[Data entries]

───

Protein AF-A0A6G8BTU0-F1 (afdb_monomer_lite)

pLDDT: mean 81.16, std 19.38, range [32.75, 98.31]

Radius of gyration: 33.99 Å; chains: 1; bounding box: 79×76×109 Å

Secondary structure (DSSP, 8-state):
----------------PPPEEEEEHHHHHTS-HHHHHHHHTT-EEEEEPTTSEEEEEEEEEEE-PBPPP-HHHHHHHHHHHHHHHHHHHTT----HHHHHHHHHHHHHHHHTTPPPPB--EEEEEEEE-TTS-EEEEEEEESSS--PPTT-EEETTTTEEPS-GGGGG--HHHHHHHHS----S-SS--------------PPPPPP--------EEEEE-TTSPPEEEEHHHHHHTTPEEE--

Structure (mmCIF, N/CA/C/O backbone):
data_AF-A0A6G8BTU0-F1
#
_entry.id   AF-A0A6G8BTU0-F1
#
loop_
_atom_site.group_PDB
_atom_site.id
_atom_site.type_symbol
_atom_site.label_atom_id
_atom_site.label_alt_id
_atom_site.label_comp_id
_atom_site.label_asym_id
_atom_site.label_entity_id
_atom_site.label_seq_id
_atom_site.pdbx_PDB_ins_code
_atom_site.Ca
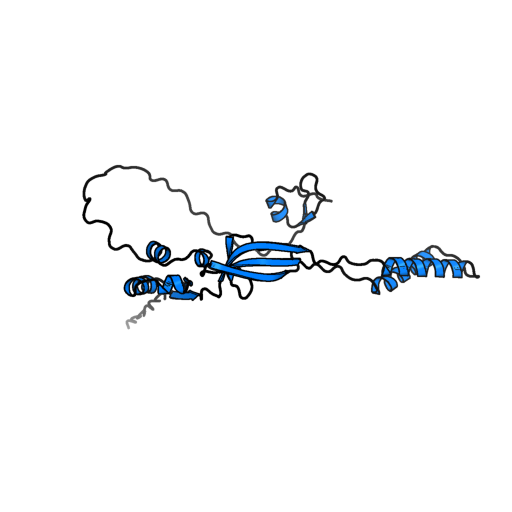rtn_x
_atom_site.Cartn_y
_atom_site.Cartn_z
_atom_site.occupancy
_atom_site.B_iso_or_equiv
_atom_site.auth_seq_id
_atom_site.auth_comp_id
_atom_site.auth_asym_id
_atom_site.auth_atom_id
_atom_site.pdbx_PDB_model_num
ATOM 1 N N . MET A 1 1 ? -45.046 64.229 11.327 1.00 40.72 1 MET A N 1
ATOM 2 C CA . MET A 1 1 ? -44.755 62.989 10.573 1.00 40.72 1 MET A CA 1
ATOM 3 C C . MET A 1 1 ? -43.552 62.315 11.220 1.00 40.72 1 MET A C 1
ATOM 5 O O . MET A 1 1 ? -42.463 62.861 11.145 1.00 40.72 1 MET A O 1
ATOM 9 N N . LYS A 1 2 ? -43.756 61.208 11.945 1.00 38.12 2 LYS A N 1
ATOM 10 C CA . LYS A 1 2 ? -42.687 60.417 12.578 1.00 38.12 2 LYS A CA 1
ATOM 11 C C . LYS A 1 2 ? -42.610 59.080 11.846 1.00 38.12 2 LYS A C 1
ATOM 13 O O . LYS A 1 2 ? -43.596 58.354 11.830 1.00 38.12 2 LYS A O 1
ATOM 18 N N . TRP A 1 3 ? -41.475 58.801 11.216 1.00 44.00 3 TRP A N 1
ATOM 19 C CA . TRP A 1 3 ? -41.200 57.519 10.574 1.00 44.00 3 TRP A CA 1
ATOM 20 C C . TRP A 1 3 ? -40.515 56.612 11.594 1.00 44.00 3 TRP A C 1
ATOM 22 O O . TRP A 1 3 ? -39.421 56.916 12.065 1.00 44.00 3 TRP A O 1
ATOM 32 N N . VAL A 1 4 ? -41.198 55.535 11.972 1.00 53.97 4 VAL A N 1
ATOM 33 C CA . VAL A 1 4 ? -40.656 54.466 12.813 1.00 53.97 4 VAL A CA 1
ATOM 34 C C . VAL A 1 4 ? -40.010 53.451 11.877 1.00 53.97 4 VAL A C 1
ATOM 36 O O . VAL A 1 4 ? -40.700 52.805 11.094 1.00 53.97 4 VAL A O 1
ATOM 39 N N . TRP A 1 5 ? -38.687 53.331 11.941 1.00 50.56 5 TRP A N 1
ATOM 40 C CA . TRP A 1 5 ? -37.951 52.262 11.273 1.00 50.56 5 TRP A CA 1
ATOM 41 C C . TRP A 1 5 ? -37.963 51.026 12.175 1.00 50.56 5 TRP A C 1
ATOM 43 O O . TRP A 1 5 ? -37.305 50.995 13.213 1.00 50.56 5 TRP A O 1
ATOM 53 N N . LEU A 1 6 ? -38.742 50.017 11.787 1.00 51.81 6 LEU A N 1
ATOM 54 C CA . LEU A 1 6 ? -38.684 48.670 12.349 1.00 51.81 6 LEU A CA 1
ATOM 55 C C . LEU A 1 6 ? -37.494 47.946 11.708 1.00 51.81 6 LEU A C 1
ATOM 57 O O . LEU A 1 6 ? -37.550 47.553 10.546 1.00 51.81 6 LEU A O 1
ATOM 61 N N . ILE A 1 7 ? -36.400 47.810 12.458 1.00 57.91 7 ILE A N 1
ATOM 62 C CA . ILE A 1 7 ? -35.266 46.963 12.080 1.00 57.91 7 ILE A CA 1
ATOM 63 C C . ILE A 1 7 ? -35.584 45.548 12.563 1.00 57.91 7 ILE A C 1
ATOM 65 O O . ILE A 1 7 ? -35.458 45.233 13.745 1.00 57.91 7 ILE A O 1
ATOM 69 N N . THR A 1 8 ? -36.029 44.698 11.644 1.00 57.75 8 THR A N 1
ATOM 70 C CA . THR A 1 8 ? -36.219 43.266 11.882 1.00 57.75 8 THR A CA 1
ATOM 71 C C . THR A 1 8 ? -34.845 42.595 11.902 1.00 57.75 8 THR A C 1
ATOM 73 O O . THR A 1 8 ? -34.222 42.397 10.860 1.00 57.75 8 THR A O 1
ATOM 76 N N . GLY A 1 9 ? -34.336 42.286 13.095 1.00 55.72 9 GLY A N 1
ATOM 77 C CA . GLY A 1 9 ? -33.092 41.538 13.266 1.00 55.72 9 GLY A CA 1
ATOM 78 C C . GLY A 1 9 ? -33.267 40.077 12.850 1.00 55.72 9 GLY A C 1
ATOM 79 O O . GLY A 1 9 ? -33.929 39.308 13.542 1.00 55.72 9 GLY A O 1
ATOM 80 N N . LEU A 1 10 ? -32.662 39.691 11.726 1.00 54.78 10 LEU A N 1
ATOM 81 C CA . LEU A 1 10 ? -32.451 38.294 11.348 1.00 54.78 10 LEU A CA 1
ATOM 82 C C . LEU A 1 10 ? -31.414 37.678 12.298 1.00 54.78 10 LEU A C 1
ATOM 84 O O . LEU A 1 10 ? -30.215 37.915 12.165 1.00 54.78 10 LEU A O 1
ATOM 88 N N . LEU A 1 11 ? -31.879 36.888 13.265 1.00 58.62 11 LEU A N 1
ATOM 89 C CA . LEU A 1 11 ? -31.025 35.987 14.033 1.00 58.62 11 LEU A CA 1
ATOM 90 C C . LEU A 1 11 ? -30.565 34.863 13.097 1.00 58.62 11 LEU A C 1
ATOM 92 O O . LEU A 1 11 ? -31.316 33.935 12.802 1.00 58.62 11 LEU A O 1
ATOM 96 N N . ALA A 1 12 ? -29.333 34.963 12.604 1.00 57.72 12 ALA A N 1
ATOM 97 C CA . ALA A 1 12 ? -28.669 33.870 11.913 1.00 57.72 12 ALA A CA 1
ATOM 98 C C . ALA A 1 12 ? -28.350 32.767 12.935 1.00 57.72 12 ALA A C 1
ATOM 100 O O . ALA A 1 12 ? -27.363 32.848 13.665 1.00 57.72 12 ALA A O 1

───

TASK DIRECTIONS ▸
Give back the entries verbatim but drop every picture.

RESULT OF THIS EXERCISE ▸
Protein AF-A0A6G8BTU0-F1 (afdb_monomer_lite)

pLDDT: mean 81.16, std 19.38, range [32.75, 98.31]

Radius of gyration: 33.99 Å; chains: 1; bounding box: 79×76×109 Å

Secondary structure (DSSP, 8-state):
----------------PPPEEEEEHHHHHTS-HHHHHHHHTT-EEEEEPTTSEEEEEEEEEEE-PBPPP-HHHHHHHHHHHHHHHHHHHTT----HHHHHHHHHHHHHHHHTTPPPPB--EEEEEEEE-TTS-EEEEEEEESSS--PPTT-EEETTTTEEPS-GGGGG--HHHHHHHHS----S-SS--------------PPPPPP--------EEEEE-TTSPPEEEEHHHHHHTTPEEE--

Structure (mmCIF, N/CA/C/O backbone):
data_AF-A0A6G8BTU0-F1
#
_entry.id   AF-A0A6G8BTU0-F1
#
loop_
_atom_site.group_PDB
_atom_site.id
_atom_site.type_symbol
_atom_site.label_atom_id
_atom_site.label_alt_id
_atom_site.label_comp_id
_atom_site.label_asym_id
_atom_site.label_entity_id
_atom_site.label_seq_id
_atom_site.pdbx_PDB_ins_code
_atom_site.Ca
rtn_x
_atom_site.Cartn_y
_atom_site.Cartn_z
_atom_site.occupancy
_atom_site.B_iso_or_equiv
_atom_site.auth_seq_id
_atom_site.auth_comp_id
_atom_site.auth_asym_id
_atom_site.auth_atom_id
_atom_site.pdbx_PDB_model_num
ATOM 1 N N . MET A 1 1 ? -45.046 64.229 11.327 1.00 40.72 1 MET A N 1
ATOM 2 C CA . MET A 1 1 ? -44.755 62.989 10.573 1.00 40.72 1 MET A CA 1
ATOM 3 C C . MET A 1 1 ? -43.552 62.315 11.220 1.00 40.72 1 MET A C 1
ATOM 5 O O . MET A 1 1 ? -42.463 62.861 11.145 1.00 40.72 1 MET A O 1
ATOM 9 N N . LYS A 1 2 ? -43.756 61.208 11.945 1.00 38.12 2 LYS A N 1
ATOM 10 C CA . LYS A 1 2 ? -42.687 60.417 12.578 1.00 38.12 2 LYS A CA 1
ATOM 11 C C . LYS A 1 2 ? -42.610 59.080 11.846 1.00 38.12 2 LYS A C 1
ATOM 13 O O . LYS A 1 2 ? -43.596 58.354 11.830 1.00 38.12 2 LYS A O 1
ATOM 18 N N . TRP A 1 3 ? -41.475 58.801 11.216 1.00 44.00 3 TRP A N 1
ATOM 19 C CA . TRP A 1 3 ? -41.200 57.519 10.574 1.00 44.00 3 TRP A CA 1
ATOM 20 C C . TRP A 1 3 ? -40.515 56.612 11.594 1.00 44.00 3 TRP A C 1
ATOM 22 O O . TRP A 1 3 ? -39.421 56.916 12.065 1.00 44.00 3 TRP A O 1
ATOM 32 N N . VAL A 1 4 ? -41.198 55.535 11.972 1.00 53.97 4 VAL A N 1
ATOM 33 C CA . VAL A 1 4 ? -40.656 54.466 12.813 1.00 53.97 4 VAL A CA 1
ATOM 34 C C . VAL A 1 4 ? -40.010 53.451 11.877 1.00 53.97 4 VAL A C 1
ATOM 36 O O . VAL A 1 4 ? -40.700 52.805 11.094 1.00 53.97 4 VAL A O 1
ATOM 39 N N . TRP A 1 5 ? -38.687 53.331 11.941 1.00 50.56 5 TRP A N 1
ATOM 40 C CA . TRP A 1 5 ? -37.951 52.262 11.273 1.00 50.56 5 TRP A CA 1
ATOM 41 C C . TRP A 1 5 ? -37.963 51.026 12.175 1.00 50.56 5 TRP A C 1
ATOM 43 O O . TRP A 1 5 ? -37.305 50.995 13.213 1.00 50.56 5 TRP A O 1
ATOM 53 N N . LEU A 1 6 ? -38.742 50.017 11.787 1.00 51.81 6 LEU A N 1
ATOM 54 C CA . LEU A 1 6 ? -38.684 48.670 12.349 1.00 51.81 6 LEU A CA 1
ATOM 55 C C . LEU A 1 6 ? -37.494 47.946 11.708 1.00 51.81 6 LEU A C 1
ATOM 57 O O . LEU A 1 6 ? -37.550 47.553 10.546 1.00 51.81 6 LEU A O 1
ATOM 61 N N . ILE A 1 7 ? -36.400 47.810 12.458 1.00 57.91 7 ILE A N 1
ATOM 62 C CA . ILE A 1 7 ? -35.266 46.963 12.080 1.00 57.91 7 ILE A CA 1
ATOM 63 C C . ILE A 1 7 ? -35.584 45.548 12.563 1.00 57.91 7 ILE A C 1
ATOM 65 O O . ILE A 1 7 ? -35.458 45.233 13.745 1.00 57.91 7 ILE A O 1
ATOM 69 N N . THR A 1 8 ? -36.029 44.698 11.644 1.00 57.75 8 THR A N 1
ATOM 70 C CA . THR A 1 8 ? -36.219 43.266 11.882 1.00 57.75 8 THR A CA 1
ATOM 71 C C . THR A 1 8 ? -34.845 42.595 11.902 1.00 57.75 8 THR A C 1
ATOM 73 O O . THR A 1 8 ? -34.222 42.397 10.860 1.00 57.75 8 THR A O 1
ATOM 76 N N . GLY A 1 9 ? -34.336 42.286 13.095 1.00 55.72 9 GLY A N 1
ATOM 77 C CA . GLY A 1 9 ? -33.092 41.538 13.266 1.00 55.72 9 GLY A CA 1
ATOM 78 C C . GLY A 1 9 ? -33.267 40.077 12.850 1.00 55.72 9 GLY A C 1
ATOM 79 O O . GLY A 1 9 ? -33.929 39.308 13.542 1.00 55.72 9 GLY A O 1
ATOM 80 N N . LEU A 1 10 ? -32.662 39.691 11.726 1.00 54.78 10 LEU A N 1
ATOM 81 C CA . LEU A 1 10 ? -32.451 38.294 11.348 1.00 54.78 10 LEU A CA 1
ATOM 82 C C . LEU A 1 10 ? -31.414 37.678 12.298 1.00 54.78 10 LEU A C 1
ATOM 84 O O . LEU A 1 10 ? -30.215 37.915 12.165 1.00 54.78 10 LEU A O 1
ATOM 88 N N . LEU A 1 11 ? -31.879 36.888 13.265 1.00 58.62 11 LEU A N 1
ATOM 89 C CA . LEU A 1 11 ? -31.025 35.987 14.033 1.00 58.62 11 LEU A CA 1
ATOM 90 C C . LEU A 1 11 ? -30.565 34.863 13.097 1.00 58.62 11 LEU A C 1
ATOM 92 O O . LEU A 1 11 ? -31.316 33.935 12.802 1.00 58.62 11 LEU A O 1
ATOM 96 N N . ALA A 1 12 ? -29.333 34.963 12.604 1.00 57.72 12 ALA A N 1
ATOM 97 C CA . ALA A 1 12 ? -28.669 33.870 11.913 1.00 57.72 12 ALA A CA 1
ATOM 98 C C . ALA A 1 12 ? -28.350 32.767 12.935 1.00 57.72 12 ALA A C 1
ATOM 100 O O . ALA A 1 12 ? -27.363 32.848 13.665 1.00 57.72 12 ALA A O 1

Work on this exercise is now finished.